We use b^i,j to denote the output of block B^i,j where i is the down-sampling layer in the encoder and j is the convolution layer of the dense block along the skip connection. The stack of feature maps is computed by

$b^{i, j} = {\begin{matrix} H (D (b^{i - 1, j})), & j = 0 \\ H ([{[b^{i, k}]}_{k = 0}^{j - 1}, U (b^{i + 1, j - 1})]), & j > 0 \end{matrix},$ (9) where $H \cdot$ denotes the convolution block operation. We use 16 feature map channels initially. $D (\cdot)$ denotes the down-sampling operation implemented by a 2 × 2 max pooling layer. $U (\cdot)$ denotes the up-sampling operation implemented by the transposition method of convolution.

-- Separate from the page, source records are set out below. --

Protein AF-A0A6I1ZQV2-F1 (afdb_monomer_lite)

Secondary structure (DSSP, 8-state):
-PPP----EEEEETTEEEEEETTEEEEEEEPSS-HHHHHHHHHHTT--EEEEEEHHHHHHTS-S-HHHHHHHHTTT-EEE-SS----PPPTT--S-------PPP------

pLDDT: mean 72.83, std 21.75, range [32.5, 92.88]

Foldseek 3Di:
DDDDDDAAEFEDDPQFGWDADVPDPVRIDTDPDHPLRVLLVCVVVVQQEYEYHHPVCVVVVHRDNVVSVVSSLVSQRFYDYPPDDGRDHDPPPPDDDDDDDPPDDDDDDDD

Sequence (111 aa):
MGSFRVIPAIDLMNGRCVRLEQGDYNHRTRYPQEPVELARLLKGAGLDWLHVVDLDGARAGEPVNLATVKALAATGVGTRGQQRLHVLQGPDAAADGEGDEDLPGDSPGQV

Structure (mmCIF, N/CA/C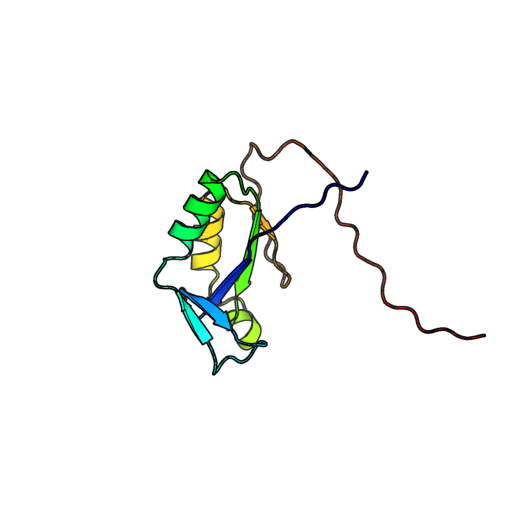/O backbone):
data_AF-A0A6I1ZQV2-F1
#
_entry.id   AF-A0A6I1ZQV2-F1
#
loop_
_atom_site.group_PDB
_atom_site.id
_atom_site.type_symbol
_atom_site.label_atom_id
_atom_site.label_alt_id
_atom_site.label_comp_id
_atom_site.label_asym_id
_atom_site.label_entity_id
_atom_site.label_seq_id
_atom_site.pdbx_PDB_ins_code
_atom_site.Cartn_x
_atom_site.Cartn_y
_atom_site.Cartn_z
_atom_site.occupancy
_atom_site.B_iso_or_equiv
_atom_site.auth_seq_id
_atom_site.auth_comp_id
_atom_site.auth_asym_id
_atom_site.auth_atom_id
_atom_site.pdbx_PDB_model_num
ATOM 1 N N . MET A 1 1 ? 8.073 3.538 30.058 1.00 36.19 1 MET A N 1
ATOM 2 C CA . MET A 1 1 ? 7.784 2.238 29.414 1.00 36.19 1 MET A CA 1
ATOM 3 C C . MET A 1 1 ? 7.622 2.495 27.930 1.00 36.19 1 MET A C 1
ATOM 5 O O . MET A 1 1 ? 6.795 3.328 27.594 1.00 36.19 1 MET A O 1
ATOM 9 N N . GLY A 1 2 ? 8.415 1.852 27.069 1.00 55.72 2 GLY A N 1
ATOM 10 C CA . GLY A 1 2 ? 8.246 1.992 25.620 1.00 55.72 2 GLY A CA 1
ATOM 11 C C . GLY A 1 2 ? 6.900 1.414 25.182 1.00 55.72 2 GLY A C 1
ATOM 12 O O . GLY A 1 2 ? 6.545 0.307 25.591 1.00 55.72 2 GL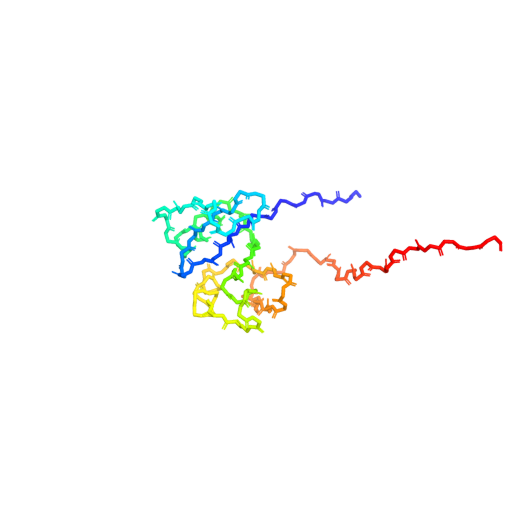Y A O 1
ATOM 13 N N . SER A 1 3 ? 6.134 2.175 24.404 1.00 72.31 3 SER A N 1
ATOM 14 C CA . SER A 1 3 ? 4.875 1.715 23.826 1.00 72.31 3 SER A CA 1
ATOM 15 C C . SER A 1 3 ? 5.165 0.855 22.592 1.00 72.31 3 SER A C 1
ATOM 17 O O . SER A 1 3 ? 5.878 1.252 21.674 1.00 72.31 3 SER A O 1
ATOM 19 N N . PHE A 1 4 ? 4.631 -0.365 22.575 1.00 74.56 4 PHE A N 1
ATOM 20 C CA . PHE A 1 4 ? 4.689 -1.234 21.403 1.00 74.56 4 PHE A CA 1
ATOM 21 C C . PHE A 1 4 ? 3.561 -0.845 20.440 1.00 74.56 4 PHE A C 1
ATOM 23 O O . PHE A 1 4 ? 2.388 -0.901 20.812 1.00 74.56 4 PHE A O 1
ATOM 30 N N . ARG A 1 5 ? 3.903 -0.444 19.210 1.00 73.81 5 ARG A N 1
ATOM 31 C CA . ARG A 1 5 ? 2.943 -0.048 18.167 1.00 73.81 5 ARG A CA 1
ATOM 32 C C . ARG A 1 5 ? 3.014 -1.018 16.992 1.00 73.81 5 ARG A C 1
ATOM 34 O O . ARG A 1 5 ? 4.071 -1.201 16.396 1.00 73.81 5 ARG A O 1
ATOM 41 N N . VAL A 1 6 ? 1.874 -1.602 16.630 1.00 80.19 6 VAL A N 1
ATOM 42 C CA . VAL A 1 6 ? 1.741 -2.432 15.426 1.00 80.19 6 VAL A CA 1
ATOM 43 C C . VAL A 1 6 ? 1.453 -1.525 14.234 1.00 80.19 6 VAL A C 1
ATOM 45 O O . VAL A 1 6 ? 0.513 -0.735 14.277 1.00 80.19 6 VAL A O 1
ATOM 48 N N . ILE A 1 7 ? 2.250 -1.643 13.171 1.00 84.69 7 ILE A N 1
ATOM 49 C CA . ILE A 1 7 ? 2.057 -0.895 11.924 1.00 84.69 7 ILE A CA 1
ATOM 50 C C . ILE A 1 7 ? 1.745 -1.904 10.809 1.00 84.69 7 ILE A C 1
ATOM 52 O O . ILE A 1 7 ? 2.627 -2.688 10.451 1.00 84.69 7 ILE A O 1
ATOM 56 N N . PRO A 1 8 ? 0.513 -1.938 10.266 1.00 86.56 8 PRO A N 1
ATOM 57 C CA . PRO A 1 8 ? 0.184 -2.788 9.124 1.00 86.56 8 PRO A CA 1
ATOM 58 C C . PRO A 1 8 ? 0.999 -2.387 7.890 1.00 86.56 8 PRO A C 1
ATOM 60 O O . PRO A 1 8 ? 1.344 -1.219 7.731 1.00 86.56 8 PRO A O 1
ATOM 63 N N . ALA A 1 9 ? 1.261 -3.341 6.996 1.00 88.06 9 ALA A N 1
ATOM 64 C CA . ALA A 1 9 ? 1.996 -3.110 5.755 1.00 88.06 9 ALA A CA 1
ATOM 65 C C . ALA A 1 9 ? 1.196 -3.553 4.523 1.00 88.06 9 ALA A C 1
ATOM 67 O O . ALA A 1 9 ? 0.599 -4.632 4.541 1.00 88.06 9 ALA A O 1
ATOM 68 N N . ILE A 1 10 ? 1.223 -2.747 3.459 1.00 89.88 10 ILE A N 1
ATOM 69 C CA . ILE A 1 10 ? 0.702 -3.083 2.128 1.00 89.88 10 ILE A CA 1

The operator [·] denotes the concatenation operation, with two blocks concatenated in the channel dimension. In Fig. 3, blocks at level j = 0 extract features, blocks at level j > 0 receive j + 1^th inputs, of which the j^th inputs are all outputs of the previous blocks from the same skip connection, and the j + 1^th input is the up-sampled output from the lower skip connection.

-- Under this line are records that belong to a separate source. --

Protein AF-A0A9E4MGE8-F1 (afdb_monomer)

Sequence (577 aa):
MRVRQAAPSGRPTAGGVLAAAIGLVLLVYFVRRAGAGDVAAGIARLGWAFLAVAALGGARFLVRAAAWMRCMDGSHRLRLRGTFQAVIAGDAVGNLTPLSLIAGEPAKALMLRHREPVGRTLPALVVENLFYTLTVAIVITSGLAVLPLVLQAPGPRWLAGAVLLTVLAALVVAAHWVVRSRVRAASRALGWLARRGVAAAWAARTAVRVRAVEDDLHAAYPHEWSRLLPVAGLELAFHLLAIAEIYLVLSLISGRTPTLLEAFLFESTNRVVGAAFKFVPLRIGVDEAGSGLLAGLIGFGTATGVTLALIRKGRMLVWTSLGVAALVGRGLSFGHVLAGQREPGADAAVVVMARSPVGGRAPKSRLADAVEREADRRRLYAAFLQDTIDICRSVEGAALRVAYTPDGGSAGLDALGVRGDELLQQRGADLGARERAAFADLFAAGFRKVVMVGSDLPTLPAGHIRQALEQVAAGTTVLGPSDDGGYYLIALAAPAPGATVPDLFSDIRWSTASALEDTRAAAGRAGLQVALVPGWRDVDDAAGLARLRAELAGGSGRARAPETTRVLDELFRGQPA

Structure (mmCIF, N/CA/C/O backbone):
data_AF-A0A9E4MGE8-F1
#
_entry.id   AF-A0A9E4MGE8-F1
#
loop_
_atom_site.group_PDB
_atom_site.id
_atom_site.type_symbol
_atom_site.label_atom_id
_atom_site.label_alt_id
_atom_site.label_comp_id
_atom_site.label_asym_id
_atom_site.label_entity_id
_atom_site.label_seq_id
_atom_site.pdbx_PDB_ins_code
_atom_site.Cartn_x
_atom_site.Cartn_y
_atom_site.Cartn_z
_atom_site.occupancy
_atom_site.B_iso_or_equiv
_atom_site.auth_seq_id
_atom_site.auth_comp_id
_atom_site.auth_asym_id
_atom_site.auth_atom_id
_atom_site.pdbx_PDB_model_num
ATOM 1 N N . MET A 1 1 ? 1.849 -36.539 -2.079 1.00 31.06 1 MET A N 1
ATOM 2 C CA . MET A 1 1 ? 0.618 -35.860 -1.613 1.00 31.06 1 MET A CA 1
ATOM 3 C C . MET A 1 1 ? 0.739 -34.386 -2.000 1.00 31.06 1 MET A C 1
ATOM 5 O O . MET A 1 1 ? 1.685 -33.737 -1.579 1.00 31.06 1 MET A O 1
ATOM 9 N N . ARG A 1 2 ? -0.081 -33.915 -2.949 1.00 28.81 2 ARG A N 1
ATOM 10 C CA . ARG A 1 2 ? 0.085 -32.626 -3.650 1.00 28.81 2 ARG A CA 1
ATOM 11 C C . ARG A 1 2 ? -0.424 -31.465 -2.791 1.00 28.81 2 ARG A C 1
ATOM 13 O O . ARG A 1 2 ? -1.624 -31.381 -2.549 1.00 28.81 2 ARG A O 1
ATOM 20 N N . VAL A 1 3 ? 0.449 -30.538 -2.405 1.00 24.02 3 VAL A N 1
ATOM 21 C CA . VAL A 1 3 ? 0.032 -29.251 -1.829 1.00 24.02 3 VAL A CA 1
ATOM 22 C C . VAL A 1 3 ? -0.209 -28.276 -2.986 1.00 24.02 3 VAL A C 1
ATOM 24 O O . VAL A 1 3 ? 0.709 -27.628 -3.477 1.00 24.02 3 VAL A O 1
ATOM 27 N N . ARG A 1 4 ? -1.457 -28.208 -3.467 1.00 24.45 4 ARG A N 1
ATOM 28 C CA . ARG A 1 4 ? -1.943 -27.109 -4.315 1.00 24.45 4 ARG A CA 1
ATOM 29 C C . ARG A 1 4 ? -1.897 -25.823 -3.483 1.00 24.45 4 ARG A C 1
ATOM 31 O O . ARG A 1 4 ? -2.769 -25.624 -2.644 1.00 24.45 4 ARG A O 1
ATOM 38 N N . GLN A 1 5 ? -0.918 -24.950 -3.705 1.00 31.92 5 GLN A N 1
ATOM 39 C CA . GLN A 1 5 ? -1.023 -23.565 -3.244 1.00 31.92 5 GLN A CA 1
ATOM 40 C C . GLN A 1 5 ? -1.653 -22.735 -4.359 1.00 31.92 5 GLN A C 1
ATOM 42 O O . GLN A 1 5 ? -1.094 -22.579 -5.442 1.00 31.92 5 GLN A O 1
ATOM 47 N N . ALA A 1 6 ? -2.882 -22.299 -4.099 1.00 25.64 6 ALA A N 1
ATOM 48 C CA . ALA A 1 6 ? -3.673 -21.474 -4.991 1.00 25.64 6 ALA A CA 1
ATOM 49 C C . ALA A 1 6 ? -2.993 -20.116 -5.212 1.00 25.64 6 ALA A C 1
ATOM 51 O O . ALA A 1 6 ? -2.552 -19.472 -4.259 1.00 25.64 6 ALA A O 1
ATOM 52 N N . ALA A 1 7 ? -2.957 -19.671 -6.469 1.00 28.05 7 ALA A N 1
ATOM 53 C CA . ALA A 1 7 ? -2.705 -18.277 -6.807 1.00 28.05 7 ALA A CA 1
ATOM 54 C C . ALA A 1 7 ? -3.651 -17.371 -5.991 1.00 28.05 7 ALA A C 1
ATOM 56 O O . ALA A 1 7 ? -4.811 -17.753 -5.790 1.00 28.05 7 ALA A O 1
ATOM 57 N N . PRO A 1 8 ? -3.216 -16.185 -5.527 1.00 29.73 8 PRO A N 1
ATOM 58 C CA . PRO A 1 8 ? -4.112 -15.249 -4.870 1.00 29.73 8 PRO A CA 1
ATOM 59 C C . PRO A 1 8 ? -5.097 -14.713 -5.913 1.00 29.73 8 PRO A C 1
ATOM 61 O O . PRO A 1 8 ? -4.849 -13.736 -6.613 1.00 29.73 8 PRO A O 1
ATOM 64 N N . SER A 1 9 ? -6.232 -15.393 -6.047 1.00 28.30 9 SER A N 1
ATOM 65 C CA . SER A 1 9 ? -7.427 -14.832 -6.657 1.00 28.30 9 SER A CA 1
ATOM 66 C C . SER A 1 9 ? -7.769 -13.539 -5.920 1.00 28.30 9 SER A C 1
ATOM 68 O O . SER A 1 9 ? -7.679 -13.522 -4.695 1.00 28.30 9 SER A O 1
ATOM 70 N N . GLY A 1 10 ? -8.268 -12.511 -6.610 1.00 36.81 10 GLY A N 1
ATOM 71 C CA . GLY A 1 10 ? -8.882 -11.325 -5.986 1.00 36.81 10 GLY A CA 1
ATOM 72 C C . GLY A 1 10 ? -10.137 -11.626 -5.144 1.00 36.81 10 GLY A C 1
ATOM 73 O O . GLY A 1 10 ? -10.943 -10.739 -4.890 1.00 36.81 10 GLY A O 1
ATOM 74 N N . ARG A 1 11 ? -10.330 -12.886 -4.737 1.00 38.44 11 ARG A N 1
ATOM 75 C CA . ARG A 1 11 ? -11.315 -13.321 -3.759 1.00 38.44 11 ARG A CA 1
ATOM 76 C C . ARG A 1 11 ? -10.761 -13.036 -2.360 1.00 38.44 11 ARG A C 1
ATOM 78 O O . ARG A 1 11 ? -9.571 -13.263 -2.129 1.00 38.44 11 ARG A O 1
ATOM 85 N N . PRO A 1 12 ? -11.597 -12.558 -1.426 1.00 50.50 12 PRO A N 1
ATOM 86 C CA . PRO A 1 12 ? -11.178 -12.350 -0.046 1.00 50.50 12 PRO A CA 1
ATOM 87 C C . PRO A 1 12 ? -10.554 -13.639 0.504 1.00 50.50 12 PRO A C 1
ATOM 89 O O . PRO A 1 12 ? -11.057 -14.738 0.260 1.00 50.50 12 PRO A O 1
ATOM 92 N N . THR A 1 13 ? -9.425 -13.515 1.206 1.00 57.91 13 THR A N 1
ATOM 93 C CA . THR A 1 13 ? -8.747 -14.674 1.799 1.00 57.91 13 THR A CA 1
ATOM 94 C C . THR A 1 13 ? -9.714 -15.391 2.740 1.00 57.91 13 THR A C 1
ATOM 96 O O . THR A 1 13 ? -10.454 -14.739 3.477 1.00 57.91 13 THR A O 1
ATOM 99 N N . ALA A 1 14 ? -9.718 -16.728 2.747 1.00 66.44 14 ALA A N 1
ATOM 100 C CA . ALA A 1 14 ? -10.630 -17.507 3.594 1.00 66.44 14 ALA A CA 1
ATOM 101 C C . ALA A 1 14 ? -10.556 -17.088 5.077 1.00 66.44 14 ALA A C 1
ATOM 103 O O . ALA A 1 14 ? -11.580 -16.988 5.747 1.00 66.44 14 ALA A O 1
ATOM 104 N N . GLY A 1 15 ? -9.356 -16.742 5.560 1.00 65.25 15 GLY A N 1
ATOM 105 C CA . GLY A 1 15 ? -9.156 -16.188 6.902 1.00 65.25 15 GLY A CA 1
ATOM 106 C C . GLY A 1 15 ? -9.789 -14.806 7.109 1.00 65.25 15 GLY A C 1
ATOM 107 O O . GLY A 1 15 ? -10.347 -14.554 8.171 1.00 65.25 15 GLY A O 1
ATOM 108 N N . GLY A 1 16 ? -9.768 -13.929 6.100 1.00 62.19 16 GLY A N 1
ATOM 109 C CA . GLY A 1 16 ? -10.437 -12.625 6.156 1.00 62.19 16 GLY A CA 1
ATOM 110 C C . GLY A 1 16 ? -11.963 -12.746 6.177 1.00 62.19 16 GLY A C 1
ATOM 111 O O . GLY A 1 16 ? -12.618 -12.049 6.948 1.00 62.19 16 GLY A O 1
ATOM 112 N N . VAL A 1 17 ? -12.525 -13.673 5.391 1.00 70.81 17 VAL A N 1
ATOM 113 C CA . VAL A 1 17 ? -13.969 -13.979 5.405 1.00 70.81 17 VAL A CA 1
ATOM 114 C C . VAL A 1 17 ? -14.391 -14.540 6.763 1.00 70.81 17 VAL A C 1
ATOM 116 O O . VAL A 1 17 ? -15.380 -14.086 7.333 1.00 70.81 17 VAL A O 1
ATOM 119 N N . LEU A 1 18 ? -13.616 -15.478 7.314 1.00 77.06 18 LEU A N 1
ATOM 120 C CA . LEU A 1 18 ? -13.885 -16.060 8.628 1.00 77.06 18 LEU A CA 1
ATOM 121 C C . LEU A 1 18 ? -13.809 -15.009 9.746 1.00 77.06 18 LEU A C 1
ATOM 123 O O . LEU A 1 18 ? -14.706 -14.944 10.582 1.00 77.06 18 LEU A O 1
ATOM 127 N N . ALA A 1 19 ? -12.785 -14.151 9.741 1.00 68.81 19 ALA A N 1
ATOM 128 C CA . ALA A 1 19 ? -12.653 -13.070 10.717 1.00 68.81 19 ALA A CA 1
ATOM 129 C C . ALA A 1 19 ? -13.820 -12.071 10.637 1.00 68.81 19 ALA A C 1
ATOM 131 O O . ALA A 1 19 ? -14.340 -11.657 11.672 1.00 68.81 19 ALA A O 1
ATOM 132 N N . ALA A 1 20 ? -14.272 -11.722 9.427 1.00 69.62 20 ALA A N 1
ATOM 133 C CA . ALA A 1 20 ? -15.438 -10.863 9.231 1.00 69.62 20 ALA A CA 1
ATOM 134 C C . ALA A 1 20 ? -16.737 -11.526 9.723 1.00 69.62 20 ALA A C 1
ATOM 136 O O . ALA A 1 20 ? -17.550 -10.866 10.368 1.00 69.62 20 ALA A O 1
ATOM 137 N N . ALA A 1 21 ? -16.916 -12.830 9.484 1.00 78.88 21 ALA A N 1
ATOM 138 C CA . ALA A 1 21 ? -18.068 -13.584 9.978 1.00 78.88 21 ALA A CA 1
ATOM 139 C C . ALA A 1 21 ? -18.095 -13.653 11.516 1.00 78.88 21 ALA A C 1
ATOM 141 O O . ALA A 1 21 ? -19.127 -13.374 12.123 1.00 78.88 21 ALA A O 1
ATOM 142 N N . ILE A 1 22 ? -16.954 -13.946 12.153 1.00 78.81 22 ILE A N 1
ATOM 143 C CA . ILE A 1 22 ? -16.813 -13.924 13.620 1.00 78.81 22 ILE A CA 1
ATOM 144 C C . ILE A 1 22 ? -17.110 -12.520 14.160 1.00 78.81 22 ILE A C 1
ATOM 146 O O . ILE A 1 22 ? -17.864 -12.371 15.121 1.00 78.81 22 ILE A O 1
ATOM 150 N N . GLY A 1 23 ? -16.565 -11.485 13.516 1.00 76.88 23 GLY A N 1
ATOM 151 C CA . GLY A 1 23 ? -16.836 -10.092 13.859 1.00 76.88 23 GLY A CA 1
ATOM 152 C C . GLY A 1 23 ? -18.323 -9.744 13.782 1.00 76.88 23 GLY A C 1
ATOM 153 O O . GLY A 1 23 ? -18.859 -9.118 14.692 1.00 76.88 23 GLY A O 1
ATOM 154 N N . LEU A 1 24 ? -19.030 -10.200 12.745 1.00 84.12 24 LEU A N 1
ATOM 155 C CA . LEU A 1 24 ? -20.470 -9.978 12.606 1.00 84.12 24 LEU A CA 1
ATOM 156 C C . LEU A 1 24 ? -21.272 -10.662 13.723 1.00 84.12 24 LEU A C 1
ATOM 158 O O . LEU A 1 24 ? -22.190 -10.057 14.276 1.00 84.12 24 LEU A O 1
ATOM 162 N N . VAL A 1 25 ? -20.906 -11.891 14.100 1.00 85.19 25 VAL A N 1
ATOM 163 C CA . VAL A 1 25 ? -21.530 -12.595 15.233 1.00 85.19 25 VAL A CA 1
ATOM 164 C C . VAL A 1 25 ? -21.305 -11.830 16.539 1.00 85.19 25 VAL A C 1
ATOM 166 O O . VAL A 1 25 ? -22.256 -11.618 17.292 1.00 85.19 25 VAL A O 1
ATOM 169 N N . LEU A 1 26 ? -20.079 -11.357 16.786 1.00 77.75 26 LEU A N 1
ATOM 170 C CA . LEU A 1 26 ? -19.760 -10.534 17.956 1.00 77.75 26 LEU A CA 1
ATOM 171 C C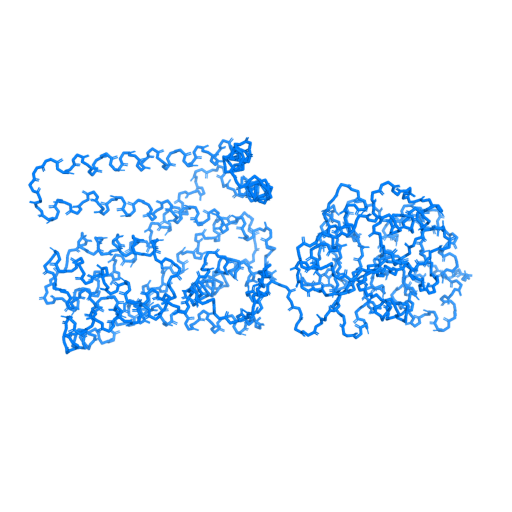 . LEU A 1 26 ? -20.566 -9.233 17.968 1.00 77.75 26 LEU A C 1
ATOM 173 O O . LEU A 1 26 ? -21.129 -8.881 19.002 1.00 77.75 26 LEU A O 1
ATOM 177 N N . LEU A 1 27 ? -20.682 -8.552 16.825 1.00 82.75 27 LEU A N 1
ATOM 178 C CA . LEU A 1 27 ? -21.488 -7.340 16.697 1.00 82.75 27 LEU A CA 1
ATOM 179 C C . LEU A 1 27 ? -22.944 -7.601 17.103 1.00 82.75 27 LEU A C 1
ATOM 181 O O . LEU A 1 27 ? -23.476 -6.903 17.965 1.00 82.75 27 LEU A O 1
ATOM 185 N N . VAL A 1 28 ? -23.577 -8.624 16.520 1.00 86.06 28 VAL A N 1
ATOM 186 C CA . VAL A 1 28 ? -24.973 -8.978 16.825 1.00 86.06 28 VAL A CA 1
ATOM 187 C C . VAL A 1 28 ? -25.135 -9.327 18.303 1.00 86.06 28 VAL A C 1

As shown in Fig. 4, the MRCM is designed to capture crucial feature information between different channels automatically. Given an input node $B^{0, j} \in ℝ^{16 \times r \times r} (j = 0, 1, 2)$ , the input block is fed into different convolution layers to generate three feature maps: $Z_{o^{'}} \in ℝ^{C \times r \times r}$ , $Z_{{hc}^{'}} \in ℝ^{C \times r \times r}$ , and $Z_{{vc}^{'}} \in ℝ^{C \times r \times r}$ . These three branches constitute Z and have a size of $\frac{C}{3} \times r \times r$ according to the channel C. Z_o indicates the overall zone of feature representations and is used to retain the original contextual information. Z_hc contains the horizontal central zone of the feature representations. We keep the horizontal middle zone features and set the other elements to 0 to remove the pixels of the top and bottom rows. Z_vc contains the vertical central zone of the feature representations. We keep the vertical middle zone features and set the other elements to 0 to remove the pixels of the left and right columns. We set r = 7 and C = 15 in this implementation to pay attention to the center zone.

Fig. 4

Graphic model of the multi-region-channel module (MRCM). Input B^0,j contains three blocks B^0,0, B^0,1, and B^0,2, from which we obtain three feature maps V_{s
₁}, V_{s
₂} and V_{s
₃} by element-wise summation. These features presentations are fed into two channel attention modules (CAM) for the final output. The picture in the upper right corner is the detailed structure of CAM.

After the final 3 × 3 convolution operation for feature maps, we obtain the three branches of the feature map: Z_o′, Z_hc′, and Z_vc′. These features are merged for next calculation using

$V_{s_{k}} = Z_{o^{'}} + Z_{{hc}^{'}} + Z_{{vc}^{'}},$ (10) where $V_{s_{k}} \in ℝ^{\frac{C}{3} \times r \times r} (k = 1, 2, 3)$ indicates the spatial fused features from the block B^0,j, with V_{s
₁}, V_{s
₂}, and V_{s
₃} transformed into a 5 × 7 ×7 shape.

We also introduce a channel attention module (CAM) [36] and propose an ensemble expansion module in deep supervision. Three blocks of spatial fused features V_{s
₁}, V_{s
₂}, and V_{s
₃} are summed to be a fused feature map, and we connect it to a CAM for extracting the intra-block relations. Simultaneously, three blocks of spatial fused features V_{s
₁}, V_{s
₂}, and V_{s
₃} are directly concatenated to another CAM. The output spatial feature is obtained by a sequence of steps.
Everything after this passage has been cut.